A review by spenkevich
Song for the Unraveling of the World: Stories by Brian Evenson

4.0

After all, I already know I am not as stable as I have been led to believe. How hard could it possibly be to no longer be me?

Brian Evenson has a talent for conducting tone while turning the screw of tension and terror until you want to scream out. Song for the Unraveling of the World, winner of the Shirley Jackson Award, is an endlessly enjoyable fright fest that navigates the bleak corners of the human psyche as well as it does monsters and other menace. A girl is born without a face, a man takes shelter in an abandoned home to discover a creature has plans for him, another man spends years walking to avoid a gaze he feels at all times only to discover himself following his younger self, things go missing and all the while minds are coming unraveled. I read this a year ago and some stories still haunt me today.

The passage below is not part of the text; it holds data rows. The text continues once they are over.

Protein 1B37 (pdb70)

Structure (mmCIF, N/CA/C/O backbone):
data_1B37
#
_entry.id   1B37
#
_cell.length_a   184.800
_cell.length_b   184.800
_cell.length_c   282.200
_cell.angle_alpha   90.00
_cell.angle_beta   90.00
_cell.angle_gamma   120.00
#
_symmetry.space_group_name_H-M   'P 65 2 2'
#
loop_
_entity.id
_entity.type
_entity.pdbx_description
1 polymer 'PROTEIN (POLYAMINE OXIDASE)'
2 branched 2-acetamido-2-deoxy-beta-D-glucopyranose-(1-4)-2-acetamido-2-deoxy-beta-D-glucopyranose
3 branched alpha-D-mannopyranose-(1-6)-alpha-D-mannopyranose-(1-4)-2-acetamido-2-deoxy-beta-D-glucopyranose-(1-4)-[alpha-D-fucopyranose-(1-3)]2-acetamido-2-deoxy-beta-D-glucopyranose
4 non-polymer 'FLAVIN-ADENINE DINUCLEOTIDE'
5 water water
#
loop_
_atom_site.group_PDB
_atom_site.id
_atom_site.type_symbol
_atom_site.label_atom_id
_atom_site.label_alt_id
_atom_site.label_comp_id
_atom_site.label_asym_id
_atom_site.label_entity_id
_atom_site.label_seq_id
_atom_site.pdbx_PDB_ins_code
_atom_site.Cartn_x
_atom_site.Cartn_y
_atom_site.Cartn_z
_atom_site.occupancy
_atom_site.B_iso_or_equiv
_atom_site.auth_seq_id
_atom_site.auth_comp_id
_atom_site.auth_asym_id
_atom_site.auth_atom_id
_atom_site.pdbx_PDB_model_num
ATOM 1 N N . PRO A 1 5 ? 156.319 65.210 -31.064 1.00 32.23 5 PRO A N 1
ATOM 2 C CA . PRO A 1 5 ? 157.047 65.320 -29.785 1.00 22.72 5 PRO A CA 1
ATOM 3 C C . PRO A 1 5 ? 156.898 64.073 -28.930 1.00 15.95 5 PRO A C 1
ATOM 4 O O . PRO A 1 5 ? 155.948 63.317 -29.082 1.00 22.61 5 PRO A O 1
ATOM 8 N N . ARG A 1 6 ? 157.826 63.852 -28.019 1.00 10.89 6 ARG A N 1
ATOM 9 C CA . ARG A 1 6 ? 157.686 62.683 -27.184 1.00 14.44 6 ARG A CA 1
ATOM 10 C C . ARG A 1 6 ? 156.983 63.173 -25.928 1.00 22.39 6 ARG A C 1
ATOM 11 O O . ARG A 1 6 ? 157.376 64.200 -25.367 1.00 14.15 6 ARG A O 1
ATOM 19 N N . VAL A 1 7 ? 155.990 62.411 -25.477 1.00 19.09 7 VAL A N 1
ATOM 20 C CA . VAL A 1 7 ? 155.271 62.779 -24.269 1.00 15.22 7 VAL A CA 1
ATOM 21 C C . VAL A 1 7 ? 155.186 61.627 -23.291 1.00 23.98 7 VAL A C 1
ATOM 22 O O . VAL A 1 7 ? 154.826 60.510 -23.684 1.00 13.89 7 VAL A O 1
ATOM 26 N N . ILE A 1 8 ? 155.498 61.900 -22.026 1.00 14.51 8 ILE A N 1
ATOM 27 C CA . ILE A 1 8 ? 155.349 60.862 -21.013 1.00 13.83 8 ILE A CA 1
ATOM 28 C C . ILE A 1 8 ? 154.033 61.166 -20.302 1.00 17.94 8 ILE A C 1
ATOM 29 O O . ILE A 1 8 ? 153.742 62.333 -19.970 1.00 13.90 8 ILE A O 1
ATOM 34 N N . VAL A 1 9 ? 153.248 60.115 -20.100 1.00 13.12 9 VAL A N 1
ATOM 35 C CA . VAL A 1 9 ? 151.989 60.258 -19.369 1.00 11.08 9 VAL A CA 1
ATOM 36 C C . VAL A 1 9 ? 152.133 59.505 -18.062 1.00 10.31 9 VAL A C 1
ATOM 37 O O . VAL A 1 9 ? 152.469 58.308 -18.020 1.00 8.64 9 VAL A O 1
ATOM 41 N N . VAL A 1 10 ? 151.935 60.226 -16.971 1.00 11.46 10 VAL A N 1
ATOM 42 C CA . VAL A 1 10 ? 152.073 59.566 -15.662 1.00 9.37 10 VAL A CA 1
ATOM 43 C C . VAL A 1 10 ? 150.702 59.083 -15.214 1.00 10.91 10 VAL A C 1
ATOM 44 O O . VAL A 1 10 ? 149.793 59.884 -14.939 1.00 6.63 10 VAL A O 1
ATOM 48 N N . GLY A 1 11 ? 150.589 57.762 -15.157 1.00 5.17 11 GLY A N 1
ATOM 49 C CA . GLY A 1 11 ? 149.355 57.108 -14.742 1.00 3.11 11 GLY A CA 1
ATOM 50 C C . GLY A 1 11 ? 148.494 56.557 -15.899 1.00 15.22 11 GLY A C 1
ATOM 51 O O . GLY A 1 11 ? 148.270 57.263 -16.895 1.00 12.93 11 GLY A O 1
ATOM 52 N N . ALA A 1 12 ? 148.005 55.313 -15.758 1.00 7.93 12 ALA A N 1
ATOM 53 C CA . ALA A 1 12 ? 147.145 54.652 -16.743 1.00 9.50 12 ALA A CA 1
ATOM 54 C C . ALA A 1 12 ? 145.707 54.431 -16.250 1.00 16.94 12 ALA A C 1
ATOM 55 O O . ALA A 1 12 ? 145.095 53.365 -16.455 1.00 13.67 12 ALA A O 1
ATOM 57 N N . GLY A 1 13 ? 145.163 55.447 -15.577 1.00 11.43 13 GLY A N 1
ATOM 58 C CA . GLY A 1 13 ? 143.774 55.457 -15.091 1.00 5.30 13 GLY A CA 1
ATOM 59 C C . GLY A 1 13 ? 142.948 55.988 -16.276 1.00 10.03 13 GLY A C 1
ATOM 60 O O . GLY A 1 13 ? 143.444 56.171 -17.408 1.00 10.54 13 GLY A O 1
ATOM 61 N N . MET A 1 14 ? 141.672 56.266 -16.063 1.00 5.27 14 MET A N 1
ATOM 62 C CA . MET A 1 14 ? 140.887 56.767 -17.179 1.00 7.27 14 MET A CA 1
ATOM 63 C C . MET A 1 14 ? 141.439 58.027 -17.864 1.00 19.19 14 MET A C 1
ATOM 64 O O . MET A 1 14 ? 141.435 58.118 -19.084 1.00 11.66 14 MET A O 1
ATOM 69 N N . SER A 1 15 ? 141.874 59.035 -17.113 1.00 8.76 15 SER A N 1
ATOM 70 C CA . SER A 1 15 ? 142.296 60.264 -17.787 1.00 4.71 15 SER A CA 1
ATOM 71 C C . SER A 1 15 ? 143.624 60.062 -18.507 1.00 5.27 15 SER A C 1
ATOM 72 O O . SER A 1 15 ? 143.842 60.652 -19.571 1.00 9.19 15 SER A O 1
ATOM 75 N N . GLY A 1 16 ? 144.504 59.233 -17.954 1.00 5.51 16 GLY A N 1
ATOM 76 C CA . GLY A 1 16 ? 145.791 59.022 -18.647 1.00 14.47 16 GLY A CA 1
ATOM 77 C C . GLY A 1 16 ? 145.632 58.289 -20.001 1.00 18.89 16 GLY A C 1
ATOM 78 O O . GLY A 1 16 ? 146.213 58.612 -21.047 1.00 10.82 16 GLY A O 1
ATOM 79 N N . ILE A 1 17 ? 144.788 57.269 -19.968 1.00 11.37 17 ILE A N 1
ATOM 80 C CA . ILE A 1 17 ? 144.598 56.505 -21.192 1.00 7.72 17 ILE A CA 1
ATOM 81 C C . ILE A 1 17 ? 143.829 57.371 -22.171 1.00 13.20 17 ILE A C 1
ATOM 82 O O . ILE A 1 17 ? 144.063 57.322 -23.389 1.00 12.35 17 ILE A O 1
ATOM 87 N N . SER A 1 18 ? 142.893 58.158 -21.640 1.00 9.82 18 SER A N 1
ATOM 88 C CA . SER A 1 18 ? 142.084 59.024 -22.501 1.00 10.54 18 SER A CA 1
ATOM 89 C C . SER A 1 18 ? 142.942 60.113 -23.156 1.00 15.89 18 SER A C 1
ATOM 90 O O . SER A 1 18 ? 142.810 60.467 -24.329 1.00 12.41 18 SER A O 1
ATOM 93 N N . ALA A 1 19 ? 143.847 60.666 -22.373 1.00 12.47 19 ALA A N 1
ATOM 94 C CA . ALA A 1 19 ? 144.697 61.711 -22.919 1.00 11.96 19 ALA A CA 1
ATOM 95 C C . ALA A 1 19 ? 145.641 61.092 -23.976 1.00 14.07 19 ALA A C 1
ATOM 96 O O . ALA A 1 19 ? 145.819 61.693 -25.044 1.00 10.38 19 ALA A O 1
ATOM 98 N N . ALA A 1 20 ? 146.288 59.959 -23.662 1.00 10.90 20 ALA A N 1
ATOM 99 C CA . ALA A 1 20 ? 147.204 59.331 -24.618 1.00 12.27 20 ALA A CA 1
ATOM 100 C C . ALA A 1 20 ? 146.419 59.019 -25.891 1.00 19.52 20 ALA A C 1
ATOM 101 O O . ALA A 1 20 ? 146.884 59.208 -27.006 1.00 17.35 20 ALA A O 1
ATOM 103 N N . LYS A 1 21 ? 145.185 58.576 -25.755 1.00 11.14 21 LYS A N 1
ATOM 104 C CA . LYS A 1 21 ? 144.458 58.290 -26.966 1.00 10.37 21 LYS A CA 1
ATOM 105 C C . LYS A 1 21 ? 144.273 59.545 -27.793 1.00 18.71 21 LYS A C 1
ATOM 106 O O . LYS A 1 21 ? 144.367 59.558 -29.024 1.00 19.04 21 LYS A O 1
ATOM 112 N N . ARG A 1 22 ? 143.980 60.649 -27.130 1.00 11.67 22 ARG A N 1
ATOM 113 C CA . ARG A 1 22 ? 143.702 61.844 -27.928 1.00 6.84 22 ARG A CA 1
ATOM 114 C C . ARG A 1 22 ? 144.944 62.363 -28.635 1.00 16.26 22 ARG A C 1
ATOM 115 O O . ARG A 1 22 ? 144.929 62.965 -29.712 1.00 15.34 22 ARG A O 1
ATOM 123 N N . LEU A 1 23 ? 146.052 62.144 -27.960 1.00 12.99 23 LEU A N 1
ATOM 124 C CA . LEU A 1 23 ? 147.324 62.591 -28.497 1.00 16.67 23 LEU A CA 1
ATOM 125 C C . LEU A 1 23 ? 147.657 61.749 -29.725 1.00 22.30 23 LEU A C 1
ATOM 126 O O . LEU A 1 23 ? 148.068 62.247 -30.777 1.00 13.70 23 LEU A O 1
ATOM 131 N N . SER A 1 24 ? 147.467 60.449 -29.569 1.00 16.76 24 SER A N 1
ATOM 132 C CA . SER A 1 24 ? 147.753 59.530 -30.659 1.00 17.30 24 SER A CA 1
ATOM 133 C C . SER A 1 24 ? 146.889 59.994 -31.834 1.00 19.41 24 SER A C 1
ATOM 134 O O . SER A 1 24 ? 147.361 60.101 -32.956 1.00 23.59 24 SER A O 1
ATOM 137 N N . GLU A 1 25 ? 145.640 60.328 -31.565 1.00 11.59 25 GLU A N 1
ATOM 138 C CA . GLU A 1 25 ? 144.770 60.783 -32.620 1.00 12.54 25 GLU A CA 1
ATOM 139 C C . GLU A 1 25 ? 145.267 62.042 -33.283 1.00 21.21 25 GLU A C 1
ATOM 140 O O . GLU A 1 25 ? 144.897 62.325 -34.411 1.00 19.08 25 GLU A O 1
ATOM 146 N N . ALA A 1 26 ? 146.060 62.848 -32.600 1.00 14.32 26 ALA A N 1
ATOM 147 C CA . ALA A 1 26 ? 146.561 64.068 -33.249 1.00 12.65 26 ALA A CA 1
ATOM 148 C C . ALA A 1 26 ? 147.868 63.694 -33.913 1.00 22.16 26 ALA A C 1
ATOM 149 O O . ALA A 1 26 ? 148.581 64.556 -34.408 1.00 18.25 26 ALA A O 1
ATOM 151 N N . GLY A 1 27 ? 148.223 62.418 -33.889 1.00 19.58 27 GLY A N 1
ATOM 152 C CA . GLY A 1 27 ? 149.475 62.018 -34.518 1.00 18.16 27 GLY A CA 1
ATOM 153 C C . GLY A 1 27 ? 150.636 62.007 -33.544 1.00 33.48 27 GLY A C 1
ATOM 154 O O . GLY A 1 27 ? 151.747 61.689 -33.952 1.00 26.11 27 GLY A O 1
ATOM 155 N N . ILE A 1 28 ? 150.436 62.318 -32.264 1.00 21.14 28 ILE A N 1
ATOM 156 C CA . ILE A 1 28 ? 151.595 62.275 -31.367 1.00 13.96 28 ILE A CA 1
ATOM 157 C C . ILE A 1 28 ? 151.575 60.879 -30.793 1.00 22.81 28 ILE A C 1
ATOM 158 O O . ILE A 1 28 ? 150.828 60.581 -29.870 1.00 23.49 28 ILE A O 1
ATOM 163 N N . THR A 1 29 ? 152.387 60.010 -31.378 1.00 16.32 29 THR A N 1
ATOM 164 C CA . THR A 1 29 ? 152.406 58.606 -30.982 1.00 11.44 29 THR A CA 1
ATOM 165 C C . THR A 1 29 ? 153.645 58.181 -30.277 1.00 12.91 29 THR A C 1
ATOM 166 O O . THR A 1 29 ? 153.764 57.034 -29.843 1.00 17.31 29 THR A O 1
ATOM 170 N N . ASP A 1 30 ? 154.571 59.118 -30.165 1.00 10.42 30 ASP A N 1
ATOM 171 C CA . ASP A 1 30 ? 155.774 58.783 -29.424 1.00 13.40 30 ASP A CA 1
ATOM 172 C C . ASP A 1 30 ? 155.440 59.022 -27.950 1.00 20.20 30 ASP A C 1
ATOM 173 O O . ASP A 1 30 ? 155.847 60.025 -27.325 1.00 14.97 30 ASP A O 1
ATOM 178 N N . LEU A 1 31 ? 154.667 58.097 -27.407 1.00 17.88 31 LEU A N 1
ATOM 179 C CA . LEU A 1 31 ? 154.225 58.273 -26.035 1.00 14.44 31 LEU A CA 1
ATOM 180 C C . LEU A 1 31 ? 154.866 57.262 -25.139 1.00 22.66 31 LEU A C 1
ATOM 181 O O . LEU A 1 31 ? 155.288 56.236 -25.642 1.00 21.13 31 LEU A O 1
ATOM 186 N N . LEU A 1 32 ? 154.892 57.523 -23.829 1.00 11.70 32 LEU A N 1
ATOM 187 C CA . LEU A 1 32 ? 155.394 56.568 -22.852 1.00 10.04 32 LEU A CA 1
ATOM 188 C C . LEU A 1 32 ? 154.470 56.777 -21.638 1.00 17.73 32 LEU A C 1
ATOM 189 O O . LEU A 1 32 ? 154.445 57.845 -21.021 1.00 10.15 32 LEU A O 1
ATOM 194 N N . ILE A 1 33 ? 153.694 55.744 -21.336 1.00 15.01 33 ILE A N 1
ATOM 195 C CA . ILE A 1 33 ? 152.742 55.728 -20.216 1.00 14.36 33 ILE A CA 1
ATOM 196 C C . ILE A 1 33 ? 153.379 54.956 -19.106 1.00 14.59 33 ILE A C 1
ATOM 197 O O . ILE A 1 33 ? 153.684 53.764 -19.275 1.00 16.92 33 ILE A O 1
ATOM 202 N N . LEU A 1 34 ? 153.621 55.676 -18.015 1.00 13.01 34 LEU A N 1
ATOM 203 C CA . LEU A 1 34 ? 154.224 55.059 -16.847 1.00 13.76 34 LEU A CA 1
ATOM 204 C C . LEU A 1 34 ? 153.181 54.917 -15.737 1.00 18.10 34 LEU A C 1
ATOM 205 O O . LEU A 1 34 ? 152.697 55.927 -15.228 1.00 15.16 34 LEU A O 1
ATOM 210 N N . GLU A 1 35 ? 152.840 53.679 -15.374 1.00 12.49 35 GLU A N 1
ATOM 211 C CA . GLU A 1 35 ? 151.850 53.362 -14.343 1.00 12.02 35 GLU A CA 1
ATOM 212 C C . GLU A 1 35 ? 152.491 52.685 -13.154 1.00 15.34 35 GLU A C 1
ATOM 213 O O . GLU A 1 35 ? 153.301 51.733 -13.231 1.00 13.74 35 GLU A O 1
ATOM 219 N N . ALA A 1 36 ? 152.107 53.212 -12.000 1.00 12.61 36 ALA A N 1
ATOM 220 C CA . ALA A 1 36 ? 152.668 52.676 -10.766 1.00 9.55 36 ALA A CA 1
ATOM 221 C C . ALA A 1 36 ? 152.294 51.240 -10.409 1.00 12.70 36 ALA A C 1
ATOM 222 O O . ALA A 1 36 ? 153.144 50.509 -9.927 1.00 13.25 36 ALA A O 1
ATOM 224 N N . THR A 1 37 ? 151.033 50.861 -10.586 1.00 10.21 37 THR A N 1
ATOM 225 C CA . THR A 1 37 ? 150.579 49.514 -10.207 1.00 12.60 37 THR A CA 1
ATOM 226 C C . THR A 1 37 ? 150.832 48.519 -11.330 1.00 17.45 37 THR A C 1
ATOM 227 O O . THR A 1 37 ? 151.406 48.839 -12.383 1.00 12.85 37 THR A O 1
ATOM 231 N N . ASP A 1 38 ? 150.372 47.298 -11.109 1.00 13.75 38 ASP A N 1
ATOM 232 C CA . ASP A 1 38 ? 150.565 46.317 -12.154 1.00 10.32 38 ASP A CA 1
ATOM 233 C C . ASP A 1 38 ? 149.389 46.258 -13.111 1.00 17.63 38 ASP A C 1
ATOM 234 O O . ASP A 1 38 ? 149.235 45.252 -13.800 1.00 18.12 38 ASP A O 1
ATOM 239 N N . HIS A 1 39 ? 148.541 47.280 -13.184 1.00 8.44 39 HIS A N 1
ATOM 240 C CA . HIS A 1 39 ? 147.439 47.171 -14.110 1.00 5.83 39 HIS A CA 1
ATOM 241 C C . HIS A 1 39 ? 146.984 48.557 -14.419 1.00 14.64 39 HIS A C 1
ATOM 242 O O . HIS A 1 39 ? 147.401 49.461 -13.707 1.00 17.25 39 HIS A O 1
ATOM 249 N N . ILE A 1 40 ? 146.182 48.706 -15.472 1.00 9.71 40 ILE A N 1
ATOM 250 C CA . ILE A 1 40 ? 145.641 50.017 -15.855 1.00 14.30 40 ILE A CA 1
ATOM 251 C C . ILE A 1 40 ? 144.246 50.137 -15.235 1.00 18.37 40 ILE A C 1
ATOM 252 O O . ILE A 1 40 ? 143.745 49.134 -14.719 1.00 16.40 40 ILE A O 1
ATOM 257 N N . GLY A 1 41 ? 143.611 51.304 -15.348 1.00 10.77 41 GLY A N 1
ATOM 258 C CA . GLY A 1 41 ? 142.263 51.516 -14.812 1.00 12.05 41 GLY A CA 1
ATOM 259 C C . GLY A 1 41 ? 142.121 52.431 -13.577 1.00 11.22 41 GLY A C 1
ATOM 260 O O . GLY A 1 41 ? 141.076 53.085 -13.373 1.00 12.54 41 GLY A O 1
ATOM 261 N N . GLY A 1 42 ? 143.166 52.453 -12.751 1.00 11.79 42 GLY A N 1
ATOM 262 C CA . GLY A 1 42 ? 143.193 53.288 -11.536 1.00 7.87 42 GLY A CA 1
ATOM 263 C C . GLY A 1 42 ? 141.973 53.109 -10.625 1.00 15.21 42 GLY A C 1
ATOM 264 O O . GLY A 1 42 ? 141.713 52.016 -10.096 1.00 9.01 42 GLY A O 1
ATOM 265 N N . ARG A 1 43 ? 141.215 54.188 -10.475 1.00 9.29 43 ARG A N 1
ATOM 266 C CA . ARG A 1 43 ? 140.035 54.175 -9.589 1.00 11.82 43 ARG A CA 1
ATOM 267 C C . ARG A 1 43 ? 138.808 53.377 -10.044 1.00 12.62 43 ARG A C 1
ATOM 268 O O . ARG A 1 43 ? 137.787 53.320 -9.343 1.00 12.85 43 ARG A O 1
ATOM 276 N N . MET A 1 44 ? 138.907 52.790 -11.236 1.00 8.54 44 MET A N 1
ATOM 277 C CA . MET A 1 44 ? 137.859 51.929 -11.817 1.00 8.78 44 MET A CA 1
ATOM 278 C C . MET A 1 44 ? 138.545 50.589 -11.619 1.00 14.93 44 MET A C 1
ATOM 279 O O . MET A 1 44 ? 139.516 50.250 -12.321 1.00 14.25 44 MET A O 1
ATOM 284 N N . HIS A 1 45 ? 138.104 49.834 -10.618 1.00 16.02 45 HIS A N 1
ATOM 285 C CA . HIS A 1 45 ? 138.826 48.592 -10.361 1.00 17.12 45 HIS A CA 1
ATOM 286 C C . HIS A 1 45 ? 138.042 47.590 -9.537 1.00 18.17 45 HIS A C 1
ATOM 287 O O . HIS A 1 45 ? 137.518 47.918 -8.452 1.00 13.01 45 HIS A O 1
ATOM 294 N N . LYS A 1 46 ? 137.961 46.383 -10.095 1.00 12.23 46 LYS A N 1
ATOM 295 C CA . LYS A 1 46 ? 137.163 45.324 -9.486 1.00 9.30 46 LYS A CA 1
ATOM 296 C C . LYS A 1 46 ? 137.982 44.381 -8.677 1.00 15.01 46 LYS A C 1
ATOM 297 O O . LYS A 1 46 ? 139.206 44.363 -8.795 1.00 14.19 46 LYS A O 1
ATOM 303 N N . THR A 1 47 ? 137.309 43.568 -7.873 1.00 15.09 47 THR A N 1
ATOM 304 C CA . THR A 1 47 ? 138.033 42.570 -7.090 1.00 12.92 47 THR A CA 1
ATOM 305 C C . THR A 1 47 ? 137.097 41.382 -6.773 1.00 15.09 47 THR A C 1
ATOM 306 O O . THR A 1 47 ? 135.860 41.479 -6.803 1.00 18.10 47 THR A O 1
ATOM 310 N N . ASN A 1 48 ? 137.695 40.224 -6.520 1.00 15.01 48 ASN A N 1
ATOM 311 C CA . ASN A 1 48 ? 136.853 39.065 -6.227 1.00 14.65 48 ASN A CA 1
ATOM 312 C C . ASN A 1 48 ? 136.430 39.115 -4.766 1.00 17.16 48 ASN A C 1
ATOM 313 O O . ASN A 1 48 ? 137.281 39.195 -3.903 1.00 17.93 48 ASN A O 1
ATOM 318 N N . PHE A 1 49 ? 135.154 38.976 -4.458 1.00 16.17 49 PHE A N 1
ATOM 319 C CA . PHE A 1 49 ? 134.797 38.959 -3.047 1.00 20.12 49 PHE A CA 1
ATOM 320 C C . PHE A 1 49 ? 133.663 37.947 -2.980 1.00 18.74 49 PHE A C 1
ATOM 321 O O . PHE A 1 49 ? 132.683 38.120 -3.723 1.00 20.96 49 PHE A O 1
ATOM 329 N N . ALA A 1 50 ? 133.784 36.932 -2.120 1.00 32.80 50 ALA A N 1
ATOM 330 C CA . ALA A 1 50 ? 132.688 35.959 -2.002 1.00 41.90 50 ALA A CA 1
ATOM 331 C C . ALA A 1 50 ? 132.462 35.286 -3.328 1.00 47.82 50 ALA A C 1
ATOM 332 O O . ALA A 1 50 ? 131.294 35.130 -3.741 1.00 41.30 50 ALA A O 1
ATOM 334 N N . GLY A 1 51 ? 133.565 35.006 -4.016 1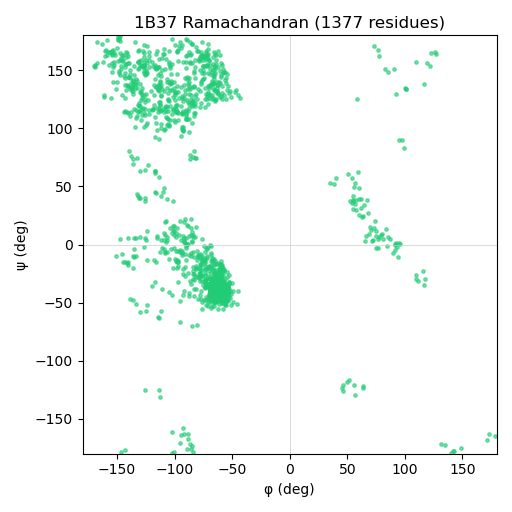.00 38.97 51 GLY A N 1
ATOM 335 C CA . GLY A 1 51 ? 133.441 34.399 -5.325 1.00 34.65 51 GLY A CA 1
ATOM 336 C C . GLY A 1 51 ? 132.731 35.252 -6.366 1.00 34.91 51 GLY A C 1
ATOM 337 O O . GLY A 1 51 ? 132.172 34.751 -7.346 1.00 36.38 51 GLY A O 1
ATOM 338 N N . ILE A 1 52 ? 132.755 36.563 -6.179 1.00 30.52 52 ILE A N 1
ATOM 339 C CA . ILE A 1 52 ? 132.146 37.396 -7.209 1.00 32.14 52 ILE A CA 1
ATOM 340 C C . ILE A 1 52 ? 133.028 38.619 -7.323 1.00 26.00 52 ILE A C 1
ATOM 341 O O . ILE A 1 52 ? 133.798 38.971 -6.418 1.00 28.93 52 ILE A O 1
ATOM 346 N N . ASN A 1 53 ? 132.966 39.228 -8.496 1.00 19.31 53 ASN A N 1
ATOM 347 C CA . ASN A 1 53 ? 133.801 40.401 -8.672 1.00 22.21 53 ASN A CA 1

What works best is the way Evenson compounds details upon details, slowly revealing a little more but always hinting much more lurks just unread around the turn of each page. While this can occasionally feel incomplete, it is precisely this feeling of dangling at the precipice that evokes so much horror and dread—the monster unseen is always more horrific than the one seen because it can shapeshift to fit any horror in your imagination and the unknown can seem like an infinite space for terror. These stories are great fun and Evensons twists ensnare you like a monster leaping out from the darkness, consuming you with every wonderfully written passage. Great reading for a spooky evening.

4/5

But this is not that kind of story, the kind meant to explain things. It simply tells things as they are, and as you know there is no explanation for how things are, at least none that would make any difference and allow them to be something else.